Dr. Manche performed a similar retrospective analysis of 120 eyes of 102 patients; one of the eyes had previous PRK, while the rest were LASIK patients. At three months, the mean refractive error was -0.20 (down from -0.91 D preop), and all the eyes were within ±0.75 D of emmetropia. All of the eyes showed equal or improved UCVA (range 20/15 to 20/30) with 20/20 or better in 74 of the 84 eyes (88 percent) available for follow-up at three months.2

Overall, when armed with the right target offset and reliable data, Dr. Krueger says he feels comfortable doing custom enhancements.

"If overcorrections occurred in a large percentage of them, I'd stop doing them," he says. "I'm at a comfort level where I can keep doing them." 

 

1. Davis EA, Hardten DR, Lindstrom M, Samuelson TW, Lindstrom RL. LASIK enhancements: A comparison of lifting to recutting the flap. Ophthalmol 2002;109:2308-14.

2. Montague AA, Manche EE. CustomVue laser in situ keratomileusis treatment after previous keratorefractive surgery. J Cataract Refract Surg 2006;32:5:795-8.

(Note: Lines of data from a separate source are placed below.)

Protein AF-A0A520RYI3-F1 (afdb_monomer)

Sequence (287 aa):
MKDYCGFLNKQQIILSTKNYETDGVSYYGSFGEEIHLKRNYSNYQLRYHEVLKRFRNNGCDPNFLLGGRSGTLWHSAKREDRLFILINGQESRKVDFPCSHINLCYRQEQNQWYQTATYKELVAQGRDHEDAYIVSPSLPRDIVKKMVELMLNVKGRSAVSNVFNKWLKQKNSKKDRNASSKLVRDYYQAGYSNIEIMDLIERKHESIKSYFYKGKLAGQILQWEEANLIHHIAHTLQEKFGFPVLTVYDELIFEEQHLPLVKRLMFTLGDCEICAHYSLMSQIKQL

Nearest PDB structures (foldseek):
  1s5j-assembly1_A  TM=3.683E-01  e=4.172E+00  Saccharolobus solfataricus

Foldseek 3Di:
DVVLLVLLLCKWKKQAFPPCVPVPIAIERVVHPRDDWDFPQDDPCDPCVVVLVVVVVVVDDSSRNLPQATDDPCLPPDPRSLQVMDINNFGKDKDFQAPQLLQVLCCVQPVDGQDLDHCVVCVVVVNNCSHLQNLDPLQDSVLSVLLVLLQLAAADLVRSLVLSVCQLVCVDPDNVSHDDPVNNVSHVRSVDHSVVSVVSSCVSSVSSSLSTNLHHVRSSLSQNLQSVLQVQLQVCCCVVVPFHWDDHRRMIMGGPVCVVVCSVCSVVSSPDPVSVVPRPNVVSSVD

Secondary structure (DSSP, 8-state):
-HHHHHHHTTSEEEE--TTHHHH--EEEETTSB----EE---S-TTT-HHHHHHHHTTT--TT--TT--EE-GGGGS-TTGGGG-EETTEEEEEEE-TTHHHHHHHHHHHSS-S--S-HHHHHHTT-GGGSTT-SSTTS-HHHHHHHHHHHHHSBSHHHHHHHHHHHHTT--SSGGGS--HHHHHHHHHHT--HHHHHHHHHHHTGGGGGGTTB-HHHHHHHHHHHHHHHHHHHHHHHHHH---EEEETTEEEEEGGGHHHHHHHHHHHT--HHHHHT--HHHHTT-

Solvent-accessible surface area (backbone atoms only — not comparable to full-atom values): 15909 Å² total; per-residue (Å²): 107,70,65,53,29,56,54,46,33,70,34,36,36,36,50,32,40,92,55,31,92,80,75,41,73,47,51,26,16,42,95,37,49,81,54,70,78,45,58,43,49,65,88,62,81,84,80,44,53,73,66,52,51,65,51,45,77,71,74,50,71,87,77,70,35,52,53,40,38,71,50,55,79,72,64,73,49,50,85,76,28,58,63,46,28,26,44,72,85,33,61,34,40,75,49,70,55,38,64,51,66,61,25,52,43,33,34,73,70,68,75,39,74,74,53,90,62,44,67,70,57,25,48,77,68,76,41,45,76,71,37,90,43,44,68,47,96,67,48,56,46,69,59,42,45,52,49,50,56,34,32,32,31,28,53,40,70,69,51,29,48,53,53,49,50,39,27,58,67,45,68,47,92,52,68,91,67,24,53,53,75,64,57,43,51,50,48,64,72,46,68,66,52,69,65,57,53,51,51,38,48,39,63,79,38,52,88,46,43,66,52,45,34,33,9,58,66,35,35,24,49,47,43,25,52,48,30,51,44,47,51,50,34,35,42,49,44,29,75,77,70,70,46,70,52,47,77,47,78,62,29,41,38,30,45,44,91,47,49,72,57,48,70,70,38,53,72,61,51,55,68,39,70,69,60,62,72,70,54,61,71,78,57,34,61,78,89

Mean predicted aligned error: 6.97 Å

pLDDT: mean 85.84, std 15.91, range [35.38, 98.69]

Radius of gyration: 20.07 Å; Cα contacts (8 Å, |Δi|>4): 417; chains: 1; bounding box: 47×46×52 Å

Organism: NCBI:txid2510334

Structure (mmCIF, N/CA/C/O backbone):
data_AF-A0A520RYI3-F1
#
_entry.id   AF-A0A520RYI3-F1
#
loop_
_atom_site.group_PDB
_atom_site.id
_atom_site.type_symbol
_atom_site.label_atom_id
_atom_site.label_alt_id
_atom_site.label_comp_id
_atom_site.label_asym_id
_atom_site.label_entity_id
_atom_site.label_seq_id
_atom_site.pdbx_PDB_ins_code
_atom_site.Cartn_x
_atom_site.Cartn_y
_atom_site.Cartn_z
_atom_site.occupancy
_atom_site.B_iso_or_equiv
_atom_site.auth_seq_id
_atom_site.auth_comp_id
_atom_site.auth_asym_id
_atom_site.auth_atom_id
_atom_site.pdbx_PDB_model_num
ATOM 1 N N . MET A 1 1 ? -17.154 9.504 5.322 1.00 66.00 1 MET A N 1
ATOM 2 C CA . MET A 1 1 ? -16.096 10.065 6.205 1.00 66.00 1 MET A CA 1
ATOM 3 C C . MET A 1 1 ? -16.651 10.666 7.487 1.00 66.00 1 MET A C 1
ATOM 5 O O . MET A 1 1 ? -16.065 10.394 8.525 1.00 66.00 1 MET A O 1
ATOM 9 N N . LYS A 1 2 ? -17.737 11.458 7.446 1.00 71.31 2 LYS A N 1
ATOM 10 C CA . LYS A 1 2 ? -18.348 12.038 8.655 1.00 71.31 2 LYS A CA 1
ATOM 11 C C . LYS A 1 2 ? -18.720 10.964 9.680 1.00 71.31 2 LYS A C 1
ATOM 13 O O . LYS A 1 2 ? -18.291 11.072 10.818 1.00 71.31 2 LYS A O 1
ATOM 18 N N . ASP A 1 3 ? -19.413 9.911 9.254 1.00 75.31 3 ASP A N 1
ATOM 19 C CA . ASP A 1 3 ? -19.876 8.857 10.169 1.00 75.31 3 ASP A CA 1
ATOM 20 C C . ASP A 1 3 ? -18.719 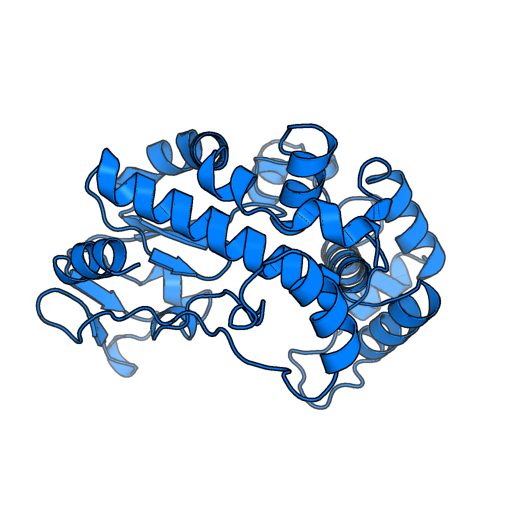8.023 10.719 1.00 75.31 3 ASP A C 1
ATOM 22 O O . ASP A 1 3 ? -18.655 7.785 11.918 1.00 75.31 3 ASP A O 1
ATOM 26 N N . TYR A 1 4 ? -17.731 7.704 9.878 1.00 83.75 4 TYR A N 1
ATOM 27 C CA . TYR A 1 4 ? -16.469 7.090 10.305 1.00 83.75 4 TYR A CA 1
ATOM 28 C C . TYR A 1 4 ? -15.747 7.918 11.387 1.00 83.75 4 TYR A C 1
ATOM 30 O O . TYR A 1 4 ? -15.382 7.395 12.436 1.00 83.75 4 TYR A O 1
ATOM 38 N N . CYS A 1 5 ? -15.563 9.229 11.175 1.00 84.38 5 CYS A N 1
ATOM 39 C CA . CYS A 1 5 ? -14.930 10.091 12.184 1.00 84.38 5 CYS A CA 1
ATOM 40 C C . CYS A 1 5 ? -15.812 10.221 13.428 1.00 84.38 5 CYS A C 1
ATOM 42 O O . CYS A 1 5 ? -15.308 10.186 14.541 1.00 84.38 5 CYS A O 1
ATOM 44 N N . GLY A 1 6 ? -17.130 10.328 13.245 1.00 87.81 6 GLY A N 1
ATOM 45 C CA . GLY A 1 6 ? -18.103 10.382 14.329 1.00 87.81 6 GLY A CA 1
ATOM 46 C C . GLY A 1 6 ? -18.107 9.115 15.183 1.00 87.81 6 GLY A C 1
ATOM 47 O O . GLY A 1 6 ? -18.294 9.211 16.392 1.00 87.81 6 GLY A O 1
ATOM 48 N N . PHE A 1 7 ? -17.862 7.944 14.589 1.00 91.69 7 PHE A N 1
ATOM 49 C CA . PHE A 1 7 ? -17.651 6.702 15.325 1.00 91.69 7 PHE A CA 1
ATOM 50 C C . PHE A 1 7 ? -16.358 6.774 16.136 1.00 91.69 7 PHE A C 1
ATOM 52 O O . PHE A 1 7 ? -16.399 6.564 17.345 1.00 91.69 7 PHE A O 1
ATOM 59 N N . LEU A 1 8 ? -15.234 7.129 15.501 1.00 91.62 8 LEU A N 1
ATOM 60 C CA . LEU A 1 8 ? -13.939 7.254 16.181 1.00 91.62 8 LEU A CA 1
ATOM 61 C C . LEU A 1 8 ? -13.958 8.290 17.315 1.00 91.62 8 LEU A C 1
ATOM 63 O O . LEU A 1 8 ? -13.359 8.056 18.355 1.00 91.62 8 LEU A O 1
ATOM 67 N N . ASN A 1 9 ? -14.693 9.392 17.157 1.00 92.06 9 ASN A N 1
ATOM 68 C CA . ASN A 1 9 ? -14.825 10.437 18.177 1.00 92.06 9 ASN A CA 1
ATOM 69 C C . ASN A 1 9 ? -15.580 9.999 19.435 1.00 92.06 9 ASN A C 1
ATOM 71 O O . ASN A 1 9 ? -15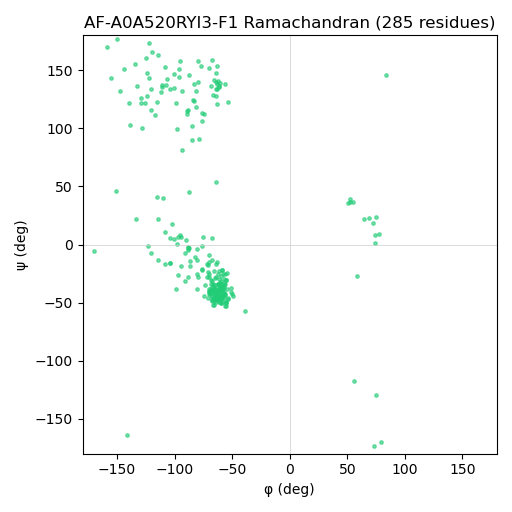.522 10.686 20.450 1.00 92.06 9 ASN A O 1
ATOM 75 N N . LYS A 1 10 ? -16.271 8.857 19.390 1.00 94.25 10 LYS A N 1
ATOM 76 C CA . LYS A 1 10 ? -16.899 8.239 20.565 1.00 94.25 10 LYS A CA 1
ATOM 77 C C . LYS A 1 10 ? -15.957 7.290 21.310 1.00 94.25 10 LYS A C 1
ATOM 79 O O . LYS A 1 10 ? -16.355 6.756 22.337 1.00 94.25 10 LYS A O 1
ATOM 84 N N . GLN A 1 11 ? -14.760 7.053 20.778 1.00 94.62 11 GLN A N 1
ATOM 85 C CA . GLN A 1 11 ? -13.777 6.108 21.304 1.00 94.62 11 GLN A CA 1
ATOM 86 C C . GLN A 1 11 ? -12.607 6.869 21.914 1.00 94.62 11 GLN A C 1
ATOM 88 O O . GLN A 1 11 ? -12.286 7.971 21.466 1.00 94.62 11 GLN A O 1
ATOM 93 N N . GLN A 1 12 ? -11.932 6.268 22.888 1.00 94.19 12 GLN A N 1
ATOM 94 C CA . GLN A 1 12 ? -10.715 6.838 23.451 1.00 94.19 12 GLN A CA 1
ATOM 95 C C . GLN A 1 12 ? -9.521 6.349 22.635 1.00 94.19 12 GLN A C 1
ATOM 97 O O . GLN A 1 12 ? -9.224 5.157 22.625 1.00 94.19 12 GLN A O 1
ATOM 102 N N . ILE A 1 13 ? -8.814 7.253 21.961 1.00 92.38 13 ILE A N 1
ATOM 103 C CA . ILE A 1 13 ? -7.619 6.907 21.185 1.00 92.38 13 ILE A CA 1
ATOM 104 C C . ILE A 1 13 ? -6.409 7.585 21.800 1.00 92.38 13 ILE A C 1
ATOM 106 O O . ILE A 1 13 ? -6.361 8.806 21.921 1.00 92.38 13 ILE A O 1
ATOM 110 N N . ILE A 1 14 ? -5.419 6.782 22.163 1.00 91.94 14 ILE A N 1
ATOM 111 C CA . ILE A 1 14 ? -4.236 7.232 22.881 1.00 91.94 14 ILE A CA 1
ATOM 112 C C . ILE A 1 14 ? -3.024 6.978 21.989 1.00 91.94 14 ILE A C 1
ATOM 114 O O . I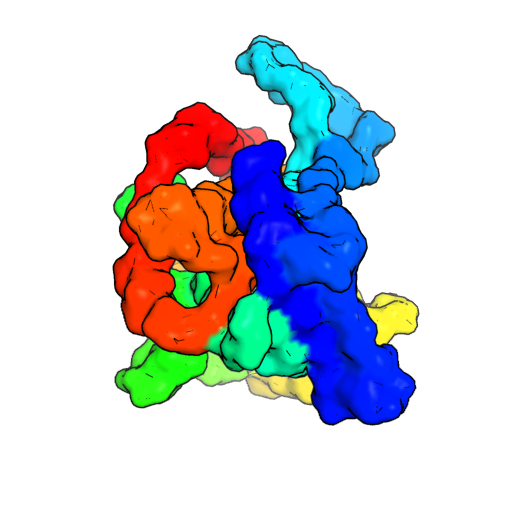LE A 1 14 ? -2.667 5.828 21.723 1.00 91.94 14 ILE A O 1
ATOM 118 N N . LEU A 1 15 ? -2.394 8.049 21.504 1.00 89.06 15 LEU A N 1
ATOM 119 C CA . LEU A 1 15 ? -1.124 7.951 20.789 1.00 89.06 15 LEU A CA 1
ATOM 120 C C . LEU A 1 15 ? 0.011 8.038 21.803 1.00 89.06 15 LEU A C 1
ATOM 122 O O . LEU A 1 15 ? 0.239 9.085 22.411 1.00 89.06 15 LEU A O 1
ATOM 126 N N . SER A 1 16 ? 0.707 6.919 21.957 1.00 84.62 16 SER A N 1
ATOM 127 C CA . SER A 1 16 ? 1.885 6.768 22.800 1.00 84.62 16 SER A CA 1
ATOM 128 C C . SER A 1 16 ? 3.087 6.358 21.944 1.00 84.62 16 SER A C 1
ATOM 130 O O . SER A 1 16 ? 2.932 5.950 20.789 1.00 84.62 16 SER A O 1
ATOM 132 N N . THR A 1 17 ? 4.290 6.470 22.497 1.00 83.69 17 THR A N 1
ATOM 133 C CA . THR A 1 17 ? 5.534 6.000 21.870 1.00 83.69 17 THR A CA 1
ATOM 134 C C . THR A 1 17 ? 6.230 5.002 22.788 1.00 83.69 17 THR A C 1
ATOM 136 O O . THR A 1 17 ? 5.857 4.820 23.948 1.00 83.69 17 THR A O 1
ATOM 139 N N . LYS A 1 18 ? 7.303 4.374 22.295 1.00 82.25 18 LYS A N 1
ATOM 140 C CA . LYS A 1 18 ? 8.164 3.545 23.151 1.00 82.25 18 LYS A CA 1
ATOM 141 C C . LYS A 1 18 ? 8.734 4.328 24.347 1.00 82.25 18 LYS A C 1
ATOM 143 O O . LYS A 1 18 ? 8.989 3.732 25.387 1.00 82.25 18 LYS A O 1
ATOM 148 N N . ASN A 1 19 ? 8.933 5.638 24.194 1.00 81.94 19 ASN A N 1
ATOM 149 C CA . ASN A 1 19 ? 9.516 6.519 25.205 1.00 81.94 19 ASN A CA 1
ATOM 150 C C . ASN A 1 19 ? 8.456 7.476 25.775 1.00 81.94 19 ASN A C 1
ATOM 152 O O . ASN A 1 19 ? 8.726 8.656 25.979 1.00 81.94 19 ASN A O 1
ATOM 156 N N . TYR A 1 20 ? 7.231 6.999 26.003 1.00 80.50 20 TYR A N 1
ATOM 157 C CA . TYR A 1 20 ? 6.110 7.852 26.417 1.00 80.50 20 TYR A CA 1
ATOM 158 C C . TYR A 1 20 ? 6.360 8.638 27.713 1.00 80.50 20 TYR A C 1
ATOM 160 O O . TYR A 1 20 ? 5.773 9.699 27.903 1.00 80.50 20 TYR A O 1
ATOM 168 N N . GLU A 1 21 ? 7.245 8.158 28.591 1.00 82.44 21 GLU A N 1
ATOM 169 C CA . GLU A 1 21 ? 7.665 8.887 29.795 1.00 82.44 21 GLU A CA 1
ATOM 170 C C . GLU A 1 21 ? 8.338 10.227 29.459 1.00 82.44 21 GLU A C 1
ATOM 172 O O . GLU A 1 21 ? 8.189 11.194 30.202 1.00 82.44 21 GLU A O 1
ATOM 177 N N . THR A 1 22 ? 9.053 10.300 28.331 1.00 84.00 22 THR A N 1
ATOM 178 C CA . THR A 1 22 ? 9.720 11.520 27.854 1.00 84.00 22 THR A CA 1
ATOM 179 C C . THR A 1 22 ? 8.915 12.251 26.790 1.00 84.00 22 THR A C 1
ATOM 181 O O . THR A 1 22 ? 8.895 13.479 26.772 1.00 84.00 22 THR A O 1
ATOM 184 N N . ASP A 1 23 ? 8.264 11.506 25.896 1.00 82.31 23 ASP A N 1
ATOM 185 C CA . ASP A 1 23 ? 7.575 12.051 24.721 1.00 82.31 23 ASP A CA 1
ATOM 186 C C . ASP A 1 23 ? 6.134 12.485 25.036 1.00 82.31 23 ASP A C 1
ATOM 188 O O . ASP A 1 23 ? 5.510 13.210 24.257 1.00 82.31 23 ASP A O 1
ATOM 192 N N . GLY A 1 24 ? 5.607 12.055 26.184 1.00 84.75 24 GLY A N 1
ATOM 193 C CA . GLY A 1 24 ? 4.224 12.262 26.577 1.00 84.75 24 GLY A CA 1
ATOM 194 C C . GLY A 1 24 ? 3.248 11.378 25.803 1.00 84.75 24 GLY A C 1
ATOM 195 O O . GLY A 1 24 ? 3.612 10.479 25.043 1.00 84.75 24 GLY A O 1
ATOM 196 N N . VAL A 1 25 ? 1.964 11.641 26.030 1.00 89.12 25 VAL A N 1
ATOM 197 C CA . VAL A 1 25 ? 0.850 10.892 25.451 1.00 89.12 25 VAL A CA 1
ATOM 198 C C . VAL A 1 25 ? -0.160 11.884 24.890 1.00 89.12 25 VAL A C 1
ATOM 200 O O . VAL A 1 25 ? -0.474 12.882 25.536 1.00 89.12 25 VAL A O 1
ATOM 203 N N . SER A 1 26 ? -0.674 11.615 23.691 1.00 89.38 26 SER A N 1
ATOM 204 C CA . SER A 1 26 ? -1.726 12.428 23.067 1.00 89.38 26 SER A CA 1
ATOM 205 C C . SER A 1 26 ? -3.059 11.688 23.075 1.00 89.38 26 SER A C 1
ATOM 207 O O . SER A 1 26 ? -3.112 10.500 22.756 1.00 89.38 26 SER A O 1
ATOM 209 N N . TYR A 1 27 ? -4.135 12.399 23.403 1.00 91.19 27 TYR A N 1
ATOM 210 C CA . TYR A 1 27 ? -5.485 11.847 23.509 1.00 91.19 27 TYR A CA 1
ATOM 211 C C . TYR A 1 27 ? -6.370 12.382 22.385 1.00 91.19 27 TYR A C 1
ATOM 213 O O . TYR A 1 27 ? -6.393 13.585 22.126 1.00 91.19 27 TYR A O 1
ATOM 221 N N . TYR A 1 28 ? -7.137 11.492 21.761 1.00 90.25 28 TYR A N 1
ATOM 222 C CA . TYR A 1 28 ? -8.069 11.792 20.679 1.00 90.25 28 TYR A CA 1
ATOM 223 C C . TYR A 1 28 ? -9.420 11.115 20.895 1.00 90.25 28 TYR A C 1
ATOM 225 O O . TYR A 1 28 ? -9.511 10.067 21.537 1.00 90.25 28 TYR A O 1
ATOM 233 N N . GLY A 1 29 ? -10.457 11.699 20.298 1.00 90.44 29 GLY A N 1
ATOM 234 C CA . GLY A 1 29 ? -11.827 11.206 20.386 1.00 90.44 29 GLY A CA 1
ATOM 235 C C . GLY A 1 29 ? -12.453 11.510 21.745 1.00 90.44 29 GLY A C 1
ATOM 236 O O . GLY A 1 29 ? -12.416 12.654 22.201 1.00 90.44 29 GLY A O 1
ATOM 237 N N . SER A 1 30 ? -13.038 10.510 22.406 1.00 89.69 30 SER A N 1
ATOM 238 C CA . SER A 1 30 ? -13.632 10.707 23.727 1.00 89.69 30 SER A CA 1
ATOM 239 C C . SER A 1 30 ? -12.536 11.100 24.719 1.00 89.69 30 SER A C 1
ATOM 241 O O . SER A 1 30 ? -11.598 10.328 24.928 1.00 89.69 30 SER A O 1
ATOM 243 N N . PHE A 1 31 ? -12.675 12.276 25.337 1.00 82.12 31 PHE A N 1
ATOM 244 C CA . PHE A 1 31 ? -11.710 12.866 26.280 1.00 82.12 31 PHE A CA 1
ATOM 245 C C . PHE A 1 31 ? -10.407 13.402 25.656 1.00 82.12 31 PHE A C 1
ATOM 247 O O . PHE A 1 31 ? -9.435 13.615 26.377 1.00 82.12 31 PHE A O 1
ATOM 254 N N . GLY A 1 32 ? -10.380 13.649 24.344 1.00 88.00 32 GLY A N 1
ATOM 255 C CA . GLY A 1 32 ? -9.210 14.182 23.646 1.00 88.00 32 GLY A CA 1
ATOM 256 C C . GLY A 1 32 ? -9.549 15.196 22.555 1.00 88.00 32 GLY A C 1
ATOM 257 O O . GLY A 1 32 ? -10.658 15.725 22.495 1.00 88.00 32 GLY A O 1
ATOM 258 N N . GLU A 1 33 ? -8.582 15.465 21.679 1.00 88.69 33 GLU A N 1
ATOM 259 C CA . GLU A 1 33 ? -8.814 16.281 20.486 1.00 88.69 33 GLU A CA 1
ATOM 260 C C . GLU A 1 33 ? -9.770 15.574 19.515 1.00 88.69 33 GLU A C 1
ATOM 262 O O . GLU A 1 33 ? -9.698 14.357 19.302 1.00 88.69 33 GLU A O 1
ATOM 267 N N . GLU A 1 34 ? -10.659 16.348 18.888 1.00 88.25 34 GLU A N 1
ATOM 268 C CA . GLU A 1 34 ? -11.600 15.812 17.909 1.00 88.25 34 GLU A CA 1
ATOM 269 C C . GLU A 1 34 ? -10.859 15.262 16.680 1.00 88.25 34 GLU A C 1
ATOM 271 O O . GLU A 1 34 ? -10.061 15.932 16.020 1.00 88.25 34 GLU A O 1
ATOM 276 N N . ILE A 1 35 ? -11.173 14.021 16.330 1.00 84.44 35 ILE A N 1
ATOM 277 C CA . ILE A 1 35 ? -10.696 13.349 15.134 1.00 84.44 35 ILE A CA 1
ATOM 278 C C . ILE A 1 35 ? -11.473 13.880 13.939 1.00 84.44 35 ILE A C 1
ATOM 280 O O . ILE A 1 35 ? -12.661 13.607 13.756 1.00 84.44 35 ILE A O 1
ATOM 284 N N . HIS A 1 36 ? -10.760 14.574 13.062 1.00 79.69 36 HIS A N 1
ATOM 285 C CA . HIS A 1 36 ? -11.307 15.038 11.801 1.00 79.69 36 HIS A CA 1
ATOM 286 C C . HIS A 1 36 ? -10.407 14.620 10.635 1.00 79.69 36 HIS A C 1
ATOM 288 O O . HIS A 1 36 ? -9.383 15.246 10.350 1.00 79.69 36 HIS A O 1
ATOM 294 N N . LEU A 1 37 ? -10.796 13.547 9.937 1.00 72.94 37 LEU A N 1
ATOM 295 C CA . LEU A 1 37 ? -10.082 13.091 8.747 1.00 72.94 37 LEU A CA 1
ATOM 296 C C . LEU A 1 37 ? -10.365 14.019 7.569 1.00 72.94 37 LEU A C 1
ATOM 298 O O . LEU A 1 37 ? -11.458 13.999 6.998 1.00 72.94 37 LEU A O 1
ATOM 302 N N . LYS A 1 38 ? -9.345 14.757 7.128 1.00 66.25 38 LYS A N 1
ATOM 303 C CA . LYS A 1 38 ? -9.368 15.403 5.813 1.00 66.25 38 LYS A CA 1
ATOM 304 C C . LYS A 1 38 ? -8.691 14.488 4.807 1.00 66.25 38 LYS A C 1
ATOM 306 O O . LYS A 1 38 ? -7.589 13.987 5.037 1.00 66.25 38 LYS A O 1
ATOM 311 N N . ARG A 1 39 ? -9.340 14.285 3.664 1.00 60.31 39 ARG A N 1
ATOM 312 C CA . ARG A 1 39 ? -8.671 13.724 2.492 1.00 60.31 39 ARG A CA 1
ATOM 313 C C . ARG A 1 39 ? -7.976 14.857 1.768 1.00 60.31 39 ARG A C 1
ATOM 315 O O . ARG A 1 39 ? -8.602 15.865 1.439 1.00 60.31 39 ARG A O 1
ATOM 322 N N . ASN A 1 40 ? -6.674 14.705 1.553 1.00 53.84 40 ASN A N 1
ATOM 323 C CA . ASN A 1 40 ? -5.935 15.697 0.796 1.00 53.84 40 ASN A CA 1
ATOM 324 C C . ASN A 1 40 ? -6.200 15.478 -0.697 1.00 53.84 40 ASN A C 1
ATOM 326 O O . ASN A 1 40 ? -5.512 14.711 -1.372 1.00 53.84 40 ASN A O 1
ATOM 330 N N . TYR A 1 41 ? -7.226 16.156 -1.200 1.00 49.22 41 TYR A N 1
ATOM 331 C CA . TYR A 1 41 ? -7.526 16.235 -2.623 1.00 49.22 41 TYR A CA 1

When to Come to the Surface
Some surgeons, when faced with certain suspect custom enhancement cases, will turn away from LASIK and instead perform PRK over the LASIK flap.

David Hardten, MD, of Minneapolis, explains the situations in which he'd rather use PRK.

"If I'm unsure of the flap dimensions, or where the hinge is, or if the eye doesn't have enough residual stromal bed but the patient is a good candidate for an enhancement otherwise, I tend to do PRK on the surface with mitomycin-C," he says. "For example, the patient may have been done in 1997, and the flap may have been 7.5 mm. Now, with the custom LASIK enhancement, you're, in a sense, trying to enlarge the optical zone, and maybe improve some coma or trying to treat in the area of the previous hinge. In such a situation you're probably better off with PRK with mitomycin .... Look at the flap dimensions when planning the custom LASIK enhancement to make sure that when you lift the flap in the OR you will have the proper dimensions. It's not just depth, but flap size and location, too. For instance, if you had a patient with a slightly inferiorly decentered flap, the hinge location might have been OK for a primary treatment, but if you need to go back and enlarge the optical zone you'd run into the hinge."

Stanford University's Edward Manche, MD, agrees. "We do PRK augmented with mitomycin-C on eyes that were, say, treated many years ago and we don't have the original preop data on them, and are concerned about not knowing how thick the flap or aggressive the ablation was," he says.

Dr. Manche says his results in such patients have been good, with 99 percent 20/40 or better and 90 percent 20/20 or better. "Some of these were highly aberrated eyes, with asymmetric topographies," he says. "There has been no haze at all. This is one time I feel pretty strongly about using mitomycin-C. We use 0.02% mitomycin for 20 seconds, and, in 40 eyes treated with it, most of which had previous LASIK or RK, they've all done brilliantly without haze."